**Instructions for the task**
Make a word-for-word copy of the entries below from their first line through the line with "ATOM 17 N N", and add nothing.

**Given records**

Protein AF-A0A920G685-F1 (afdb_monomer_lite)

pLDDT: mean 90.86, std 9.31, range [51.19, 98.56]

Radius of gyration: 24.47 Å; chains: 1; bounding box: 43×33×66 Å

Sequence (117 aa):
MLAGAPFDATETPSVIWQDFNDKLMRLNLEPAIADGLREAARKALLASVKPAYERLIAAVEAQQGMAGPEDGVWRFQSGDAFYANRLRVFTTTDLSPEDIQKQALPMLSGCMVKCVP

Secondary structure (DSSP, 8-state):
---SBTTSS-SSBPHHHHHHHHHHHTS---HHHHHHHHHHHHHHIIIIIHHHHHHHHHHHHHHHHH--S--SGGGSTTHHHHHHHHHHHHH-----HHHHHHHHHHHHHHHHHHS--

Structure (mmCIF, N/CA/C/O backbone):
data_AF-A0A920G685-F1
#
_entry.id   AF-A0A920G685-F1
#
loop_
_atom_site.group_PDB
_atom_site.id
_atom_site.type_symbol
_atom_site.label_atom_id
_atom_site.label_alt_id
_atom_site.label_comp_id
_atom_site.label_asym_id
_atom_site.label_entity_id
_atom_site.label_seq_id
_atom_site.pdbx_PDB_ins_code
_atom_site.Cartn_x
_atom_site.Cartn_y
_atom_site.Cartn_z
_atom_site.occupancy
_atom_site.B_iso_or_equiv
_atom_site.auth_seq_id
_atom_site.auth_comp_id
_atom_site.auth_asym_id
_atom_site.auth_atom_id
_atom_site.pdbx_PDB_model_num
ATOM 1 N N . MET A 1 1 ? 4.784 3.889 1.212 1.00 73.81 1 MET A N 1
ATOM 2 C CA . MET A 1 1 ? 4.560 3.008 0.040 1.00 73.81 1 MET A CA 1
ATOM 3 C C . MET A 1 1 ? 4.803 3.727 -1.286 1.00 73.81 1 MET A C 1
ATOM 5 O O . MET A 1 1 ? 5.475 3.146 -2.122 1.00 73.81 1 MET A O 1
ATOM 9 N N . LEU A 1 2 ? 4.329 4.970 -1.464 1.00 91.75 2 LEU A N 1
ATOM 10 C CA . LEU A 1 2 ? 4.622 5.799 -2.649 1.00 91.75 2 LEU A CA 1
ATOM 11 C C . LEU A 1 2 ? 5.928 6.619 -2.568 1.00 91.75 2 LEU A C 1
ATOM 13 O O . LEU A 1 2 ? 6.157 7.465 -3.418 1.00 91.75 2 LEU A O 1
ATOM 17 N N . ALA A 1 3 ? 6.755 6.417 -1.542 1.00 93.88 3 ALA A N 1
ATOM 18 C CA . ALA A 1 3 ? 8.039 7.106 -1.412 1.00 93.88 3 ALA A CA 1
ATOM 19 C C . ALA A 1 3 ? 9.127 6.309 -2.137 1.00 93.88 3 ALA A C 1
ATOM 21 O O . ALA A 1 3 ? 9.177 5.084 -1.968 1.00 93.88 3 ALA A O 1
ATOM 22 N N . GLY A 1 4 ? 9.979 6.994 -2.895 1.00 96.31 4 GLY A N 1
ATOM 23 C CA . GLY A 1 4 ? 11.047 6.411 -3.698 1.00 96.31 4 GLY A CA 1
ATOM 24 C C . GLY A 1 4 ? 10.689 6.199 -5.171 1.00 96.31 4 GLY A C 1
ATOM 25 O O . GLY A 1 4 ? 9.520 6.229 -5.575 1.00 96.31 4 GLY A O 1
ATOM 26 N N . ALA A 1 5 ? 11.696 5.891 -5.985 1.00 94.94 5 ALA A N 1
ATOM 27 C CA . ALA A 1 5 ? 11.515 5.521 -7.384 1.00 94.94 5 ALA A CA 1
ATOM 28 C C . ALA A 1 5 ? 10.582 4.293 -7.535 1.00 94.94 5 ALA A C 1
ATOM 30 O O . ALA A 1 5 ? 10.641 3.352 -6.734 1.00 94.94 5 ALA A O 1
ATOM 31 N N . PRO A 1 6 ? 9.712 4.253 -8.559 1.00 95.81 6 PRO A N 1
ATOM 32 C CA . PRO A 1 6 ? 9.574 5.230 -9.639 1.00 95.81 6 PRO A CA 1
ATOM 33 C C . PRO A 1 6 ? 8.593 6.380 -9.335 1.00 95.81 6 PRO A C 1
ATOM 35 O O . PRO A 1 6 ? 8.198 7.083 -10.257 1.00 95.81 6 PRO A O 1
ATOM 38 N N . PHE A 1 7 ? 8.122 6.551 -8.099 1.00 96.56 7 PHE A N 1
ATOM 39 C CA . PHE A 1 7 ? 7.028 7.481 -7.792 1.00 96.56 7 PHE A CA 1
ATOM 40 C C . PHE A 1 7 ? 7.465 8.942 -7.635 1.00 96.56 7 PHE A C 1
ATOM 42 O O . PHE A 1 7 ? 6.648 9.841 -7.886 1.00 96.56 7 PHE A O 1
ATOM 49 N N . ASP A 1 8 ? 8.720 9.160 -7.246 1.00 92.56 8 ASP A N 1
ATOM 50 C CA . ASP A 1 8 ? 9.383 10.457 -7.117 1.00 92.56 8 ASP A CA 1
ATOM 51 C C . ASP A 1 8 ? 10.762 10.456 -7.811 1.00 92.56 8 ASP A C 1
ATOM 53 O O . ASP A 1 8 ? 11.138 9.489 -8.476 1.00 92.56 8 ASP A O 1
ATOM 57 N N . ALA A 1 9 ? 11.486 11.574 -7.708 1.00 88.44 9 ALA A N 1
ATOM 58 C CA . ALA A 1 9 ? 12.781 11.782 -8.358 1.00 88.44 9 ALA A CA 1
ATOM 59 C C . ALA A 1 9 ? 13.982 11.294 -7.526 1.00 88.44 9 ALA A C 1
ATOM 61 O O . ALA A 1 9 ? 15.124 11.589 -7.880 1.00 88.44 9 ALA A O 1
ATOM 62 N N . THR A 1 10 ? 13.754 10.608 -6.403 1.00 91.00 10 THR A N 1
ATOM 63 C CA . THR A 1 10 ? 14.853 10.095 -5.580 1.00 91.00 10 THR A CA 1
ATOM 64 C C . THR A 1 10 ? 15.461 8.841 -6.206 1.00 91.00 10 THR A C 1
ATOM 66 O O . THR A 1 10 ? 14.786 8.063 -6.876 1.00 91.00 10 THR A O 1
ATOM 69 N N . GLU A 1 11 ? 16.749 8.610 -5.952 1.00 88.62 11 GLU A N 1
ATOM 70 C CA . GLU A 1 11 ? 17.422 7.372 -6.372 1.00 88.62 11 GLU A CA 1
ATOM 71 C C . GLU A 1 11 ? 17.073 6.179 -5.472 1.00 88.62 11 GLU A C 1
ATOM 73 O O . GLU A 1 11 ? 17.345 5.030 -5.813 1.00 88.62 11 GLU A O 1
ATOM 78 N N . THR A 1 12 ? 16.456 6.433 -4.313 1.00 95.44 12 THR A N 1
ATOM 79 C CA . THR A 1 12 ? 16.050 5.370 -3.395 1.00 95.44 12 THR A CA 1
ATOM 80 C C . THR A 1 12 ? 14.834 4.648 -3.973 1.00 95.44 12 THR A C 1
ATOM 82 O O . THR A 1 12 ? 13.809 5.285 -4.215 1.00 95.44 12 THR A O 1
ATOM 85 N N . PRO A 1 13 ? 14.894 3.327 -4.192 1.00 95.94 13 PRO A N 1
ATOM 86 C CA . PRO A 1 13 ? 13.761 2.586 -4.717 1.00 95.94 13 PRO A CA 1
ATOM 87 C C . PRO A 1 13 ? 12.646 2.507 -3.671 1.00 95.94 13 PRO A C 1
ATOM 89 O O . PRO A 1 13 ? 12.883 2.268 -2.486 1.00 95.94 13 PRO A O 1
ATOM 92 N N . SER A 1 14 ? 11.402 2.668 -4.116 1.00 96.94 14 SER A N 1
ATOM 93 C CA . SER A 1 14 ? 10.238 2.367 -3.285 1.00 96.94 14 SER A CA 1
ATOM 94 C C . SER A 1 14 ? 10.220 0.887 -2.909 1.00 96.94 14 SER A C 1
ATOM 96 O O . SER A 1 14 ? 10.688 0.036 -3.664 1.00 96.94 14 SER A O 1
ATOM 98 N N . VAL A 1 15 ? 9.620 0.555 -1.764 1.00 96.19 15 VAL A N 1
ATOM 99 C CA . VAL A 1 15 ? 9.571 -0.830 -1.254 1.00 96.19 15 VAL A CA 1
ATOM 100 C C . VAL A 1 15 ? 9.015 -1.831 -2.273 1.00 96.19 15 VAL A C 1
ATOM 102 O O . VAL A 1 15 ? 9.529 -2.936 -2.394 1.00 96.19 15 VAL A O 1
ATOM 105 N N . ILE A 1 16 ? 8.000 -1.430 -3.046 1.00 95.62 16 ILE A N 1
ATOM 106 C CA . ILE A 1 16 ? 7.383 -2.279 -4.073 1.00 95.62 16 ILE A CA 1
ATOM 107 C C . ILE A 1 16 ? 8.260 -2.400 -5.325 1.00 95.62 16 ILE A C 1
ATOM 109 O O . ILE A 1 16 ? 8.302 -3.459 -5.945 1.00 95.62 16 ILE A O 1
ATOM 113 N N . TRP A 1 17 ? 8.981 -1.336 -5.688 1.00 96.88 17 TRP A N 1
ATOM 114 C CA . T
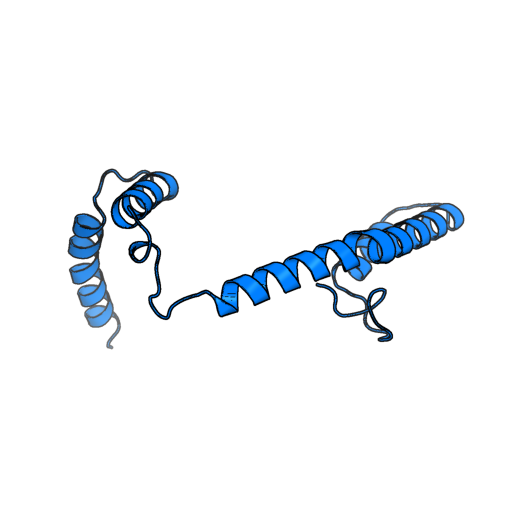RP A 1 17 ? 9.914 -1.355 -6.811 1.00 96.88 17 TRP A CA 1
ATOM 115 C C . TRP A 1 17 ? 11.141 -2.207 -6.497 1.00 96.88 17 TRP A C 1
ATOM 117 O O . TRP A 1 17 ? 11.543 -3.026 -7.319 1.00 96.88 17 TRP A O 1
ATOM 127 N N . GLN A 1 18 ? 11.695 -2.064 -5.292 1.00 97.12 18 GLN A N 1
ATOM 128 C CA . GLN A 1 18 ? 12.804 -2.884 -4.816 1.00 97.12 18 GLN A CA 1
ATOM 129 C C . GLN A 1 18 ? 12.422 -4.368 -4.806 1.00 97.12 18 GLN A C 1
ATOM 131 O O . GLN A 1 18 ? 13.098 -5.170 -5.441 1.00 97.12 18 GLN A O 1
ATOM 136 N N . ASP A 1 19 ? 11.302 -4.723 -4.169 1.00 97.31 19 ASP A N 1
ATOM 137 C CA . ASP A 1 19 ? 10.841 -6.114 -4.081 1.00 97.31 19 ASP A CA 1
ATOM 138 C C . ASP A 1 19 ? 10.609 -6.747 -5.466 1.00 97.31 19 ASP A C 1
ATOM 140 O O . ASP A 1 19 ? 10.997 -7.893 -5.704 1.00 97.31 19 ASP A O 1
ATOM 144 N N . PHE A 1 20 ? 10.031 -5.999 -6.413 1.00 97.31 20 PHE A N 1
ATOM 145 C CA . PHE A 1 20 ? 9.847 -6.482 -7.782 1.00 97.31 20 PHE A CA 1
ATOM 146 C C . PHE A 1 20 ? 11.186 -6.743 -8.489 1.00 97.31 20 PHE A C 1
ATOM 148 O O . PHE A 1 20 ? 11.368 -7.805 -9.090 1.00 97.31 20 PHE A O 1
ATOM 155 N N . ASN A 1 21 ? 12.139 -5.812 -8.389 1.00 96.56 21 ASN A N 1
ATOM 156 C CA . ASN A 1 21 ? 13.466 -5.975 -8.986 1.00 96.56 21 ASN A CA 1
ATOM 157 C C . ASN A 1 21 ? 14.252 -7.123 -8.343 1.00 96.56 21 ASN A C 1
ATOM 159 O O . ASN A 1 21 ? 14.851 -7.923 -9.061 1.00 96.56 21 ASN A O 1
ATOM 163 N N . ASP A 1 22 ? 14.188 -7.269 -7.019 1.00 97.38 22 ASP A N 1
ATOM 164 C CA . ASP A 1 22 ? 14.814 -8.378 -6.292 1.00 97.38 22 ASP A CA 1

**Solved problem**
Protein AF-A0A920G685-F1 (afdb_monomer_lite)

pLDDT: mean 90.86, std 9.31, range [51.19, 98.56]

Radius of gyration: 24.47 Å; chains: 1; bounding box: 43×33×66 Å

Sequence (117 aa):
MLAGAPFDATETPSVIWQDFNDKLMRLNLEPAIADGLREAARKALLASVKPAYERLIAAVEAQQGMAGPEDGVWRFQSGDAFYANRLRVFTTTDLSPEDIQKQALPMLSGCMVKCVP

Secondary structure (DSSP, 8-state):
---SBTTSS-SSBPHHHHHHHHHHHTS---HHHHHHHHHHHHHHIIIIIHHHHHHHHHHHHHHHHH--S--SGGGSTTHHHHHHHHHHHHH-----HHHHHHHHHHHHHHHHHHS--

Structure (mmCIF, N/CA/C/O backbone):
data_AF-A0A920G685-F1
#
_entry.id   AF-A0A920G685-F1
#
loop_
_atom_site.group_PDB
_atom_site.id
_atom_site.type_symbol
_atom_site.label_atom_id
_atom_site.label_alt_id
_atom_site.label_comp_id
_atom_site.label_asym_id
_atom_site.label_entity_id
_atom_site.label_seq_id
_atom_site.pdbx_PDB_ins_code
_atom_site.Cartn_x
_atom_site.Cartn_y
_atom_site.Cartn_z
_atom_site.occupancy
_atom_site.B_iso_or_equiv
_atom_site.auth_seq_id
_atom_site.auth_comp_id
_atom_site.auth_asym_id
_atom_site.auth_atom_id
_atom_site.pdbx_PDB_model_num
ATOM 1 N N . MET A 1 1 ? 4.784 3.889 1.212 1.00 73.81 1 MET A N 1
ATOM 2 C CA . MET A 1 1 ? 4.560 3.008 0.040 1.00 73.81 1 MET A CA 1
ATOM 3 C C . MET A 1 1 ? 4.803 3.727 -1.286 1.00 73.81 1 MET A C 1
ATOM 5 O O . MET A 1 1 ? 5.475 3.146 -2.122 1.00 73.81 1 MET A O 1
ATOM 9 N N . LEU A 1 2 ? 4.329 4.970 -1.464 1.00 91.75 2 LEU A N 1
ATOM 10 C CA . LEU A 1 2 ? 4.622 5.799 -2.649 1.00 91.75 2 LEU A CA 1
ATOM 11 C C . LEU A 1 2 ? 5.928 6.619 -2.568 1.00 91.75 2 LEU A C 1
ATOM 13 O O . LEU A 1 2 ? 6.157 7.465 -3.418 1.00 91.75 2 LEU A O 1
ATOM 17 N N . ALA A 1 3 ? 6.755 6.417 -1.542 1.00 93.88 3 ALA A N 1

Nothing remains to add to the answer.